[[ Extracted entries open ]]

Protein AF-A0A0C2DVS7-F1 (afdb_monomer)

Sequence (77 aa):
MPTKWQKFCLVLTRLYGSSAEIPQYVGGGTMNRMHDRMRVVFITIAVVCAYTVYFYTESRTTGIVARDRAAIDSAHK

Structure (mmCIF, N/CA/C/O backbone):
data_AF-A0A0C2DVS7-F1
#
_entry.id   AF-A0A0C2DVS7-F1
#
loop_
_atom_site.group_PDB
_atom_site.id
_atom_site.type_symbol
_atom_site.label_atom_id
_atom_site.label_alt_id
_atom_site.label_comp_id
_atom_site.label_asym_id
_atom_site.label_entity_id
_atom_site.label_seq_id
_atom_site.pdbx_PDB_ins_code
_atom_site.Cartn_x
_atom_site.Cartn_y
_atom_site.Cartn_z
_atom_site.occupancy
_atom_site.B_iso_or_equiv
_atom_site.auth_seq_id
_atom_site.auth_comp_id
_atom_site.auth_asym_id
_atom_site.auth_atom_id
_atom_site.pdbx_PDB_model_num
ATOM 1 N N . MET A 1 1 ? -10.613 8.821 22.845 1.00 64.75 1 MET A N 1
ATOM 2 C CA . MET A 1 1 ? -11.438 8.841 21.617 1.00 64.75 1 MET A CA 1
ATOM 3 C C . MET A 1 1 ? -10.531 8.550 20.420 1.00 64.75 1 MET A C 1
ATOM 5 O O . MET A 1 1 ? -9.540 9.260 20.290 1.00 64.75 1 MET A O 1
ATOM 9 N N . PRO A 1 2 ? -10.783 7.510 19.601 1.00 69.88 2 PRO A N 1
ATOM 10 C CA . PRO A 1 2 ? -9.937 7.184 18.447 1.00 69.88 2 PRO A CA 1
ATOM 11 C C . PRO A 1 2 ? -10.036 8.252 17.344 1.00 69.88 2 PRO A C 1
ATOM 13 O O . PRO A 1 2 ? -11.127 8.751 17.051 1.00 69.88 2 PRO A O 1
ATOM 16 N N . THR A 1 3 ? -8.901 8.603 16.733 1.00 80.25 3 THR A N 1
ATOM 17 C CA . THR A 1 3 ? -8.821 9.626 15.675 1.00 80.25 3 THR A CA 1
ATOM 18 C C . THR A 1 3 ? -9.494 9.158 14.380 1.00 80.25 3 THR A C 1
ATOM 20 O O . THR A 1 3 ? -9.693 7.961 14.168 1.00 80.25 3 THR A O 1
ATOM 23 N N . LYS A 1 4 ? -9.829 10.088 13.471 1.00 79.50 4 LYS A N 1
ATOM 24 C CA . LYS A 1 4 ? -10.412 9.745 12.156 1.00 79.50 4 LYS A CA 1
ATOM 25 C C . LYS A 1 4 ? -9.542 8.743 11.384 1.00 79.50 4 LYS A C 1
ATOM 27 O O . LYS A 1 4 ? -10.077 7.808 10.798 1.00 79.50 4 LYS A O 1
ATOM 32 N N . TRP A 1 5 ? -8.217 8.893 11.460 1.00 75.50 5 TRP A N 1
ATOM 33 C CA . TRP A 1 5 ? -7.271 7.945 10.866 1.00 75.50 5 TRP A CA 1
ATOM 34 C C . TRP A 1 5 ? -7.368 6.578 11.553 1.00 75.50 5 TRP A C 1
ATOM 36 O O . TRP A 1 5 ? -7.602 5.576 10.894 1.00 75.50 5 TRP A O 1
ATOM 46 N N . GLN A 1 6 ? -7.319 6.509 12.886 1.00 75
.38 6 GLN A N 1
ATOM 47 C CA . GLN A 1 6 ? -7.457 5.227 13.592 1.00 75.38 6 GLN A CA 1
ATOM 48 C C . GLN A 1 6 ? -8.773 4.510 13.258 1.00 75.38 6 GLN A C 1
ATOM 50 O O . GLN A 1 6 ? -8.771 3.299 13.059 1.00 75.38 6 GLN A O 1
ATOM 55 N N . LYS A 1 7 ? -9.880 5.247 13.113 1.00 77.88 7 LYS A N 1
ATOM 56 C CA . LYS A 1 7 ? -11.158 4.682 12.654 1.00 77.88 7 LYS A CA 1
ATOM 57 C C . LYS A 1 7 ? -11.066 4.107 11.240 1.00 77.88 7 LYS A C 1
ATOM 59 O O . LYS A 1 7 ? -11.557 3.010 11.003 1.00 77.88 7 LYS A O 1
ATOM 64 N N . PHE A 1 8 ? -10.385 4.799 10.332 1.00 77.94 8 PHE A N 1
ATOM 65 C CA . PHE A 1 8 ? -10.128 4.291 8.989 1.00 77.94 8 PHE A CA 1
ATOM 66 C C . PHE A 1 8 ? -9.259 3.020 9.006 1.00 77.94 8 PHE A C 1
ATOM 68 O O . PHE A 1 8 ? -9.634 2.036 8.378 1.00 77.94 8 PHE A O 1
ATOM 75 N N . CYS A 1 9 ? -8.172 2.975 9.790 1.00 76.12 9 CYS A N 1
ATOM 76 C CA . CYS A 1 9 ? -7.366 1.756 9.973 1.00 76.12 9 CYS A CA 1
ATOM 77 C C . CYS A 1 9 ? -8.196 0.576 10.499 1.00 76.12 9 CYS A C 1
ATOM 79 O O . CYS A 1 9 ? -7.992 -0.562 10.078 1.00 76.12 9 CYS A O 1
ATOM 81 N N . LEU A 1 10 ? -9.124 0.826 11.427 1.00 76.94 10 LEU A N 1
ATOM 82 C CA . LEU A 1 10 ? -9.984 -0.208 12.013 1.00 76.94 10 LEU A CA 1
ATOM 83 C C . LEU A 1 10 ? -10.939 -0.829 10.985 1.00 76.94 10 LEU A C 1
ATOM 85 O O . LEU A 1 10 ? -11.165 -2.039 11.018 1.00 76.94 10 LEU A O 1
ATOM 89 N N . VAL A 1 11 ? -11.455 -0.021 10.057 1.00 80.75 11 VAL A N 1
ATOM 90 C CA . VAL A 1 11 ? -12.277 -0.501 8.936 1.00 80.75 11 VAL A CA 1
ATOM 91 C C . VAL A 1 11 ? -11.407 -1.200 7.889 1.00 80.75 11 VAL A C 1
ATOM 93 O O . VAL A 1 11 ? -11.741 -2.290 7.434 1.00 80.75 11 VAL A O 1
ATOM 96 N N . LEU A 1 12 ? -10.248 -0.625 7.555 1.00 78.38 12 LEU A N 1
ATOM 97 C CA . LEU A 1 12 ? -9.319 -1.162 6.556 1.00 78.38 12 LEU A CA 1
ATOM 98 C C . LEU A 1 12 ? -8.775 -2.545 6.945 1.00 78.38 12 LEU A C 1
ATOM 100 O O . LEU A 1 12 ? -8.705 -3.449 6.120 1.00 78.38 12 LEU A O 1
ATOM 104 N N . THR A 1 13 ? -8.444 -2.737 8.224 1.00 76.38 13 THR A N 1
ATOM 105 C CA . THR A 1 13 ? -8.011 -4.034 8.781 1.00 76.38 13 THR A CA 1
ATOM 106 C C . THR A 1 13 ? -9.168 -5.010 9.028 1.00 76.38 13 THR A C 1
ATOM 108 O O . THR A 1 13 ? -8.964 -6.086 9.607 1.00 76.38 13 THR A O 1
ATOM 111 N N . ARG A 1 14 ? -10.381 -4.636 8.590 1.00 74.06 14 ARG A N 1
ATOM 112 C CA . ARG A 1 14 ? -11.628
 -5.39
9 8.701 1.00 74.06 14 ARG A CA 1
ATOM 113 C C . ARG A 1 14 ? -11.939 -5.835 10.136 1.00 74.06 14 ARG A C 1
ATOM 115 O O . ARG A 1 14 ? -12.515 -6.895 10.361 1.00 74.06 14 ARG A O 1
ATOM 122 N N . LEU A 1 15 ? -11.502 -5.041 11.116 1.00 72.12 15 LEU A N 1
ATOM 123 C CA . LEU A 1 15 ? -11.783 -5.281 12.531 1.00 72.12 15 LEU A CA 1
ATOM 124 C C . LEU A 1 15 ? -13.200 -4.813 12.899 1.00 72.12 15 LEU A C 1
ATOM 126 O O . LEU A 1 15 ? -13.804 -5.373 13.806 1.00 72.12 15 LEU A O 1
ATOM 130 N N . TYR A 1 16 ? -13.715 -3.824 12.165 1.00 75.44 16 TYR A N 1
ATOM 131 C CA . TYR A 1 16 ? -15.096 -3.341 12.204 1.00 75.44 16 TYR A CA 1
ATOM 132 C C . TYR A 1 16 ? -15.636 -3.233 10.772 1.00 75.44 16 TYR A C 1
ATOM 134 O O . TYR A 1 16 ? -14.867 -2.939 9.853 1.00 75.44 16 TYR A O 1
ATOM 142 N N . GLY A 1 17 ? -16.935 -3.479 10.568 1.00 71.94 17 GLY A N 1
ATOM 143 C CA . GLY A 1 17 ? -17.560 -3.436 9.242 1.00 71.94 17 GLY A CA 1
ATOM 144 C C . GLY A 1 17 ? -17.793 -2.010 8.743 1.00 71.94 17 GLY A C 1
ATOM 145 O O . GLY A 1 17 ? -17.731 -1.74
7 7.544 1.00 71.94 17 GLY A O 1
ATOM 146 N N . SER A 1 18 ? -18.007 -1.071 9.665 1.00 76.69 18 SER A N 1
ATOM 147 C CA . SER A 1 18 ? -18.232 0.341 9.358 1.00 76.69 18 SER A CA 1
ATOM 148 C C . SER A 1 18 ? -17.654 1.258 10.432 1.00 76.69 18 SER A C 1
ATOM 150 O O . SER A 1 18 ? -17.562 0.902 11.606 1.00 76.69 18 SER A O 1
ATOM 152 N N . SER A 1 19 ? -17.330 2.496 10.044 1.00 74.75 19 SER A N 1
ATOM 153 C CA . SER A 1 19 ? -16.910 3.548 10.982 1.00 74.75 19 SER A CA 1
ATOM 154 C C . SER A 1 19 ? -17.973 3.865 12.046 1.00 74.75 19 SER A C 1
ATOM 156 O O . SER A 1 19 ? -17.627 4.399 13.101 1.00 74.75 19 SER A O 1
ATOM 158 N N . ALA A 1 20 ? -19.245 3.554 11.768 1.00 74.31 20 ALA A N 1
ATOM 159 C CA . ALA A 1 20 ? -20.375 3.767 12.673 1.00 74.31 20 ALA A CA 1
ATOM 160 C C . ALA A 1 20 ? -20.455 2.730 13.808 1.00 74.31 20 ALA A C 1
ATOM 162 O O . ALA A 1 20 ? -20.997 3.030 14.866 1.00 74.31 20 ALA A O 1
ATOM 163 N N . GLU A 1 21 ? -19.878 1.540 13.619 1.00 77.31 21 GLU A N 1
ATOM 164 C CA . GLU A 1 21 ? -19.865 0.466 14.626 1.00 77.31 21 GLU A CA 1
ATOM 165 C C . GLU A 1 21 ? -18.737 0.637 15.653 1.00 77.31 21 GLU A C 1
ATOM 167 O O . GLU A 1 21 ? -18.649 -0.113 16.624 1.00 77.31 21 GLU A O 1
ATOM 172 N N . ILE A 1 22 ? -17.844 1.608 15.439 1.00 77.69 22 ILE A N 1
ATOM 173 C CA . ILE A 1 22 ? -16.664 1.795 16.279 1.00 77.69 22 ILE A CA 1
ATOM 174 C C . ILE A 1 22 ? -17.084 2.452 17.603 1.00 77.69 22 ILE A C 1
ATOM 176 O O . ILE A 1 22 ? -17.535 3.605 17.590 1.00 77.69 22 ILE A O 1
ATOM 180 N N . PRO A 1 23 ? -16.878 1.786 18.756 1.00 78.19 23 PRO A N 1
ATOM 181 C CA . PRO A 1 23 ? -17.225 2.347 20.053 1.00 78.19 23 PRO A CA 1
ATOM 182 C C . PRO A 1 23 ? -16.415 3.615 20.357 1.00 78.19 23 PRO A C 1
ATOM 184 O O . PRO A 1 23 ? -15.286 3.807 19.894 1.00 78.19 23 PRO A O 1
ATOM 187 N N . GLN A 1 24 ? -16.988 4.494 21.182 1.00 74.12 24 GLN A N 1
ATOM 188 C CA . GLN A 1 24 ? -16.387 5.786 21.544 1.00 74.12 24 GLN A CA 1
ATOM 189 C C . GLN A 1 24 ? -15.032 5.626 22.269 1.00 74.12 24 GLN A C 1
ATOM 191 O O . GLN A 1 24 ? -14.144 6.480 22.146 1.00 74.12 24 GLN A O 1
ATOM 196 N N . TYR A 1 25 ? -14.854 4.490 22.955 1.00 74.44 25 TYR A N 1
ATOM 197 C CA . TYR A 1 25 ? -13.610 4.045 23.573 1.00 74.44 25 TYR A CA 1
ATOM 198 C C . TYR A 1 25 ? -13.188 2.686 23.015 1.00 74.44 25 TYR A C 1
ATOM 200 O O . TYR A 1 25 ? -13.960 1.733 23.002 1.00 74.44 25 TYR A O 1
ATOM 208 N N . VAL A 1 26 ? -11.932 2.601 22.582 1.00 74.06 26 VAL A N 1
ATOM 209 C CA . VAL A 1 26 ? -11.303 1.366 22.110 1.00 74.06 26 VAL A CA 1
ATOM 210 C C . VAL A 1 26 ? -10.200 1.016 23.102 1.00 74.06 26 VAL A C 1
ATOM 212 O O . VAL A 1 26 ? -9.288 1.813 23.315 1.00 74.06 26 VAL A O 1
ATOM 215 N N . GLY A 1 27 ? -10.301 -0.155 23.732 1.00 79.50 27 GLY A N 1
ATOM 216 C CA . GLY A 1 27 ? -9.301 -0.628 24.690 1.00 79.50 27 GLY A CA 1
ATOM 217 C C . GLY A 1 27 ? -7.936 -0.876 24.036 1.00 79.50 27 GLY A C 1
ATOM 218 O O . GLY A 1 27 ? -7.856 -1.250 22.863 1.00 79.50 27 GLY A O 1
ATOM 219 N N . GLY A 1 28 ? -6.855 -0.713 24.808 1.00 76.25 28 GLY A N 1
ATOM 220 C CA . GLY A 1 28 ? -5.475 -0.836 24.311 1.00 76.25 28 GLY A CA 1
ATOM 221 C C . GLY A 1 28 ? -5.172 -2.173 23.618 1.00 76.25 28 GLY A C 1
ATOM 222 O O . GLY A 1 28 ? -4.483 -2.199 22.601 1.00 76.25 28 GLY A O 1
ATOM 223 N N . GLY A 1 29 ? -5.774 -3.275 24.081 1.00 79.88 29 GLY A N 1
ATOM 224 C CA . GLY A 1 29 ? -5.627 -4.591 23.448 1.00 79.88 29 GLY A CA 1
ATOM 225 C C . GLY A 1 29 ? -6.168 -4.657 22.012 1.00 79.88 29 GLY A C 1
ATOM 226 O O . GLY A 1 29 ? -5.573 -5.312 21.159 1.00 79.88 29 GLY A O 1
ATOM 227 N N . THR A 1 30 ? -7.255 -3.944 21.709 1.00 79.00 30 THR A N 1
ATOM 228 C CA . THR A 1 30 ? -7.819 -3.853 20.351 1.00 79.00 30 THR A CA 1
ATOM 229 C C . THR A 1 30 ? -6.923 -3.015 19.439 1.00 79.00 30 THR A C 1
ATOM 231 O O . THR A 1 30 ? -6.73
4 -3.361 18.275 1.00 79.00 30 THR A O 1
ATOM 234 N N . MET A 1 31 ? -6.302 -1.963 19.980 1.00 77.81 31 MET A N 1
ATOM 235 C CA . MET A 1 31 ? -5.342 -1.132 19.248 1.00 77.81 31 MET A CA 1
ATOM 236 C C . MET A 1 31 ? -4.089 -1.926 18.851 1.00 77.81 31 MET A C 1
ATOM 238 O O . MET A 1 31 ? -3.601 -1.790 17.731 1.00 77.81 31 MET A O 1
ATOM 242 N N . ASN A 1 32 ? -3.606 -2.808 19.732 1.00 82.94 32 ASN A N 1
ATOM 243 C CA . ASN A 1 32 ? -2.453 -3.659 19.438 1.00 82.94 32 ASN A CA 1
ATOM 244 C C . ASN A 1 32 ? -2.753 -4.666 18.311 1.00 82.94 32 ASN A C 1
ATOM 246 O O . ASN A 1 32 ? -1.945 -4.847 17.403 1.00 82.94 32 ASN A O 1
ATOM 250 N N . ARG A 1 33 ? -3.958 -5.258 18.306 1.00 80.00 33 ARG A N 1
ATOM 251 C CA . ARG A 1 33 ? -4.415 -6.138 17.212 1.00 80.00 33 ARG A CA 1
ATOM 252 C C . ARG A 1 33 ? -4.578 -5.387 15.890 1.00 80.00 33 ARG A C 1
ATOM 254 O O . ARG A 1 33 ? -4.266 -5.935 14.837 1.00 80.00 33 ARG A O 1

[[ Extracted entries closed ]]

- Work task
Return only the lines between the one holding "ATOM 159 C CA" and the one holding "ATOM 163 N N", inclusive, exactly as they appear above.

- Result below
ATOM 159 C CA . ALA A 1 20 ? -20.375 3.767 12.673 1.00 74.31 20 ALA A CA 1
ATOM 160 C C . ALA A 1 20 ? -20.455 2.730 13.808 1.00 74.31 20 ALA A C 1
ATOM 162 O O . ALA A 1 20 ? -20.997 3.030 14.866 1.00 74.31 20 ALA A O 1
ATOM 163 N N . GLU A 1 21 ? -19.878 1.540 13.619 1.00 77.31 21 GLU A N 1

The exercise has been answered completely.